Based in Eindhoven, Netherlands, Xeltis is a clinical-stage developer of advanced polymer-based restorative cardiovascular devices. The company has now announced the start of the first-ever pivotal trial for a synthetic restorative pulmonary valve.
Search our pages for pulmonary heart valves and the cupboard is bare. That’s changed today with news of an exciting development in pediatric cardiac restorative surgery.
Right ventricular outflow tract (RVOT) reconstruction is a procedure to correct certain congenital heart defects. Xeltis’ synthetic restorative pulmonary heart valves evolve into fully functioning, natural heart valves through colonization by the patient’s own tissue. The implants’ porous micro-structure enables the patient’s own tissue to populate it and naturally form a new heart valve that takes over functionality over time (see images below). Made from electrospun polymers, the original synthetic structure resorbs into the body. These characteristics render the technology particularly appropriate for pediatric use.

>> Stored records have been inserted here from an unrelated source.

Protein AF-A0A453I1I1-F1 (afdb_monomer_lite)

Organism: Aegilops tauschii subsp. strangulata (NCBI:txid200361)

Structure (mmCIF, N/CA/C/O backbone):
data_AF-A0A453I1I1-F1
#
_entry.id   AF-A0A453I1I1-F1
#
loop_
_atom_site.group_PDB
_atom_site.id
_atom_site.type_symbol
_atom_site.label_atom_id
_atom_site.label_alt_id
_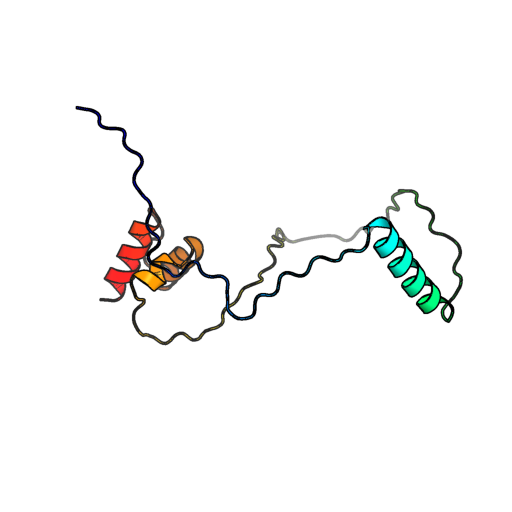atom_site.label_comp_id
_atom_site.label_asym_id
_atom_site.label_entity_id
_atom_site.label_seq_id
_atom_site.pdbx_PDB_ins_code
_atom_site.Cartn_x
_atom_site.Cartn_y
_atom_site.Cartn_z
_atom_site.occupancy
_atom_site.B_iso_or_equiv
_atom_site.auth_seq_id
_atom_site.auth_comp_id
_atom_site.auth_asym_id
_atom_site.auth_atom_id
_atom_site.pdbx_PDB_model_num
ATOM 1 N N . SER A 1 1 ? -5.756 -31.925 22.398 1.00 49.12 1 SER A N 1
ATOM 2 C CA . SER A 1 1 ? -6.565 -31.222 21.384 1.00 49.12 1 SER A CA 1
ATOM 3 C C . SER A 1 1 ? -5.717 -30.089 20.828 1.00 49.12 1 SER A C 1
ATOM 5 O O . SER A 1 1 ? -5.291 -29.249 21.611 1.00 49.12 1 SER A O 1
ATOM 7 N N . ALA A 1 2 ? -5.318 -30.149 19.555 1.00 53.47 2 ALA A N 1
ATOM 8 C CA . ALA A 1 2 ? -4.284 -29.278 18.990 1.00 53.47 2 ALA A CA 1
ATOM 9 C C . ALA A 1 2 ? -4.821 -27.855 18.751 1.00 53.47 2 ALA A C 1
ATOM 11 O O . ALA A 1 2 ? -5.572 -27.616 17.810 1.00 53.47 2 ALA A O 1
ATOM 12 N N . GLN A 1 3 ? -4.446 -26.910 19.612 1.00 60.25 3 GLN A N 1
ATOM 13 C CA . GLN A 1 3 ? -4.793 -25.494 19.483 1.00 60.25 3 GLN A CA 1
ATOM 14 C C . GLN A 1 3 ? -3.566 -24.736 18.972 1.00 60.25 3 GLN A C 1
ATOM 16 O O . GLN A 1 3 ? -2.752 -24.247 19.747 1.00 60.25 3 GLN A O 1
ATOM 21 N N . GLY A 1 4 ? -3.406 -24.703 17.650 1.00 66.50 4 GLY A N 1
ATOM 22 C CA . GLY A 1 4 ? -2.292 -24.008 16.995 1.00 66.50 4 GLY A CA 1
ATOM 23 C C . GLY A 1 4 ? -2.461 -23.831 15.486 1.00 66.50 4 GLY A C 1
ATOM 24 O O . GLY A 1 4 ? -1.475 -23.656 14.780 1.00 66.50 4 GLY A O 1
ATOM 25 N N . GLY A 1 5 ? -3.689 -23.925 14.969 1.00 76.56 5 GLY A N 1
ATOM 26 C CA . GLY A 1 5 ? -3.951 -23.760 13.539 1.00 76.56 5 GLY A CA 1
ATOM 27 C C . GLY A 1 5 ? -3.810 -22.302 13.105 1.00 76.56 5 GLY A C 1
ATOM 28 O O . GLY A 1 5 ? -4.350 -21.405 13.755 1.00 76.56 5 GLY A O 1
ATOM 29 N N . LEU A 1 6 ? -3.100 -22.070 11.999 1.00 80.19 6 LEU A N 1
ATOM 30 C CA . LEU A 1 6 ? -3.014 -20.763 11.346 1.00 80.19 6 LEU A CA 1
ATOM 31 C C . LEU A 1 6 ? -4.427 -20.272 11.002 1.00 80.19 6 LEU A C 1
ATOM 33 O O . LEU A 1 6 ? -5.189 -20.965 10.327 1.00 80.19 6 LEU A O 1
ATOM 37 N N . ARG A 1 7 ? -4.783 -19.075 11.479 1.00 81.69 7 ARG A N 1
ATOM 38 C CA . ARG A 1 7 ? -6.042 -18.426 11.100 1.00 81.69 7 ARG A CA 1
ATOM 39 C C . ARG A 1 7 ? -5.974 -18.059 9.622 1.00 81.69 7 ARG A C 1
ATOM 41 O O . ARG A 1 7 ? -5.098 -17.301 9.218 1.00 81.69 7 ARG A O 1
ATOM 48 N N . VAL A 1 8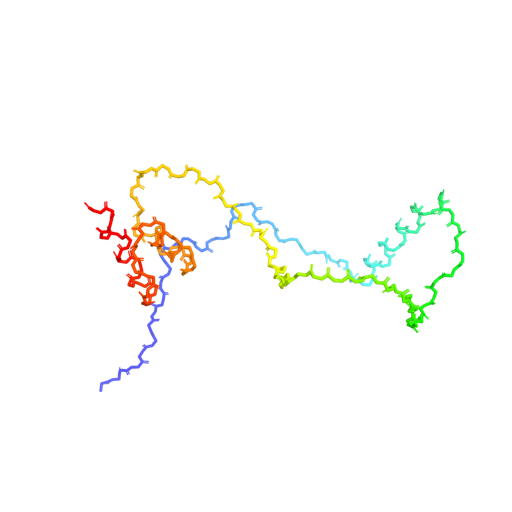 ? -6.912 -18.588 8.842 1.00 85.31 8 VAL A N 1
ATOM 49 C CA . VAL A 1 8 ? -7.078 -18.235 7.432 1.00 85.31 8 VAL A CA 1
ATOM 50 C C . VAL A 1 8 ? -7.487 -16.766 7.360 1.00 85.31 8 VAL A C 1
ATOM 52 O O . VAL A 1 8 ? -8.526 -16.382 7.896 1.00 85.31 8 VAL A O 1
ATOM 55 N N . TYR A 1 9 ? -6.644 -15.941 6.745 1.00 83.19 9 TYR A N 1
ATOM 56 C CA . TYR A 1 9 ? -6.987 -14.562 6.423 1.00 83.19 9 TYR A CA 1
ATOM 57 C C . TYR A 1 9 ? -7.790 -14.548 5.123 1.00 83.19 9 TYR A C 1
ATOM 59 O O . TYR A 1 9 ? -7.342 -15.090 4.114 1.00 83.19 9 TYR A O 1
ATOM 67 N N . VAL A 1 10 ? -8.974 -13.942 5.167 1.00 88.12 10 VAL A N 1
ATOM 68 C CA . VAL A 1 10 ? -9.845 -13.743 4.007 1.00 88.12 10 VAL A CA 1
ATOM 69 C C . VAL A 1 10 ? -9.962 -12.238 3.792 1.00 88.12 10 VAL A C 1
ATOM 71 O O . VAL A 1 10 ? -10.381 -11.524 4.702 1.00 88.12 10 VAL A O 1
ATOM 74 N N . CYS A 1 11 ? -9.550 -11.752 2.619 1.00 85.81 11 CYS A N 1
ATOM 75 C CA . CYS A 1 11 ? -9.756 -10.357 2.236 1.00 85.81 11 CYS A CA 1
ATOM 76 C C . CYS A 1 11 ? -11.245 -10.096 1.992 1.00 85.81 11 CYS A C 1
ATOM 78 O O . CYS A 1 11 ? -11.888 -10.831 1.248 1.00 85.81 11 CYS A O 1
ATOM 80 N N . GLU A 1 12 ? -11.769 -9.020 2.579 1.00 88.31 12 GLU A N 1
ATOM 81 C CA . GLU A 1 12 ? -13.136 -8.531 2.334 1.00 88.31 12 GLU A CA 1
ATOM 82 C C . GLU A 1 12 ? -13.227 -7.633 1.085 1.00 88.31 12 GLU A C 1
ATOM 84 O O . GLU A 1 12 ? -14.321 -7.277 0.651 1.00 88.31 12 GLU A O 1
ATOM 89 N N . HIS A 1 13 ? -12.083 -7.263 0.503 1.00 87.12 13 HIS A N 1
ATOM 90 C CA . HIS A 1 13 ? -11.975 -6.372 -0.652 1.00 87.12 13 HIS A CA 1
ATOM 91 C C . HIS A 1 13 ? -11.399 -7.109 -1.851 1.00 87.12 13 HIS A C 1
ATOM 93 O O . HIS A 1 13 ? -10.627 -8.059 -1.695 1.00 87.12 13 HIS A O 1
ATOM 99 N N . ASP A 1 14 ? -11.759 -6.638 -3.043 1.00 86.56 14 ASP A N 1
ATOM 100 C CA . ASP A 1 14 ? -11.175 -7.146 -4.274 1.00 86.56 14 ASP A CA 1
ATOM 101 C C . ASP A 1 14 ? -9.650 -6.936 -4.268 1.00 86.56 14 ASP A C 1
ATOM 103 O O . ASP A 1 14 ? -9.151 -5.862 -3.927 1.00 86.56 14 ASP A O 1
ATOM 107 N N . THR A 1 15 ? -8.919 -7.995 -4.610 1.00 88.06 15 THR A N 1
ATOM 108 C CA . THR A 1 15 ? -7.451 -8.005 -4.708 1.00 88.06 15 THR A CA 1
ATOM 109 C C . THR A 1 15 ? -6.976 -8.009 -6.157 1.00 88.06 15 THR A C 1
ATOM 111 O O . THR A 1 15 ? -5.775 -8.115 -6.413 1.00 88.06 15 THR A O 1
ATOM 114 N N . ASN A 1 16 ? -7.905 -7.872 -7.107 1.00 88.44 16 ASN A N 1
ATOM 115 C CA . ASN A 1 16 ? -7.572 -7.641 -8.498 1.00 88.44 16 ASN A CA 1
ATOM 116 C C . ASN A 1 16 ? -6.729 -6.362 -8.647 1.00 88.44 16 ASN A C 1
ATOM 118 O O . ASN A 1 16 ? -6.916 -5.389 -7.906 1.00 88.44 16 ASN A O 1
ATOM 122 N N . PRO A 1 17 ? -5.783 -6.348 -9.601 1.00 89.06 17 PRO A N 1
ATOM 123 C CA . PRO A 1 17 ? -5.024 -5.146 -9.903 1.00 89.06 17 PRO A CA 1
ATOM 124 C C . PRO A 1 17 ? -5.968 -4.012 -10.351 1.00 89.06 17 PRO A C 1
ATOM 126 O O . PRO A 1 17 ? -6.979 -4.286 -11.001 1.00 89.06 17 PRO A O 1
ATOM 129 N N . PRO A 1 18 ? -5.638 -2.745 -10.041 1.00 90.31 18 PRO A N 1
ATOM 130 C CA . PRO A 1 18 ? -6.360 -1.582 -10.542 1.00 90.31 18 PRO A CA 1
ATOM 131 C C . PRO A 1 18 ? -6.590 -1.621 -12.056 1.00 90.31 18 PRO A C 1
ATOM 133 O O . PRO A 1 18 ? -5.716 -2.028 -12.828 1.00 90.31 18 PRO A O 1
ATOM 136 N N . GLU A 1 19 ? -7.761 -1.145 -12.478 1.00 92.00 19 GLU A N 1
ATOM 137 C CA . GLU A 1 19 ? -8.132 -1.095 -13.889 1.00 92.00 19 GLU A CA 1
ATOM 138 C C . GLU A 1 19 ? -7.149 -0.224 -14.688 1.00 92.00 19 GLU A C 1
ATOM 140 O O . GLU A 1 19 ? -6.778 0.877 -14.276 1.00 92.00 19 GLU A O 1
ATOM 145 N N . GLY A 1 20 ? -6.687 -0.744 -15.829 1.00 90.38 20 GLY A N 1
ATOM 146 C CA . GLY A 1 20 ? -5.729 -0.061 -16.702 1.00 90.38 20 GLY A CA 1
ATOM 147 C C . GLY A 1 20 ? -4.267 -0.110 -16.242 1.00 90.38 20 GLY A C 1
ATOM 148 O O . GLY A 1 20 ? -3.418 0.511 -16.882 1.00 90.38 20 GLY A O 1
ATOM 149 N N . GLN A 1 21 ? -3.931 -0.838 -15.171 1.00 91.69 21 GLN A N 1
ATOM 150 C CA . GLN A 1 21 ? -2.533 -1.000 -14.775 1.00 91.69 21 GLN A CA 1
ATOM 151 C C . GLN A 1 21 ? -1.774 -1.879 -15.782 1.00 91.69 21 GLN A C 1
ATOM 153 O O . GLN A 1 21 ? -1.990 -3.087 -15.864 1.00 91.69 21 GLN A O 1
ATOM 158 N N . VAL A 1 22 ? -0.827 -1.274 -16.504 1.00 92.06 22 VAL A N 1
ATOM 159 C CA . VAL A 1 22 ? 0.089 -1.974 -17.415 1.00 92.06 22 VAL A CA 1
ATOM 160 C C . VAL A 1 22 ? 1.484 -2.018 -16.794 1.00 92.06 22 VAL A C 1
ATOM 162 O O . VAL A 1 22 ? 2.027 -0.991 -16.389 1.00 92.06 22 VAL A O 1
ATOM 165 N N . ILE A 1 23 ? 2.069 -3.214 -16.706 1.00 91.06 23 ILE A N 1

Xeltis developed the first-ever restorative synthetic coronary artery bypass graft (CABG) to have shown successful long-term results in long preclinical trials. It’s also responsible for the first-ever restorative synthetic vascular access graft for patients that need dialysis.
Xplore2/Pivotal is a prospective, non-randomized clinical study to assess safety and efficacy of the restorative pulmonary valve in up to 50 patients undergoing RVOT reconstruction. The U.S. FDA-approved Investigational Device Exemption trial will be conducted in up to 15 centers in the U.S., Europe and Asia. The implanted patients will be followed-up for five years.
With enrolment now commenced, pediatric patients requiring RVOT reconstruction have now been successfully implanted.
The two-year results from the Xplore-1 trial, already conducted in 12 patients in Europe and Asia and the one-year data from the U.S. FDA-approved Early Feasibility Study (EFS) Xplore-2 in six patients have been recently published in the peer-reviewed journal Frontiers in Cardiovascular Medicine. Further outcomes from patients up to four years post-surgery confirm consistently low repeat re-intervention rates and offer promising signs of the technology’s superior potential.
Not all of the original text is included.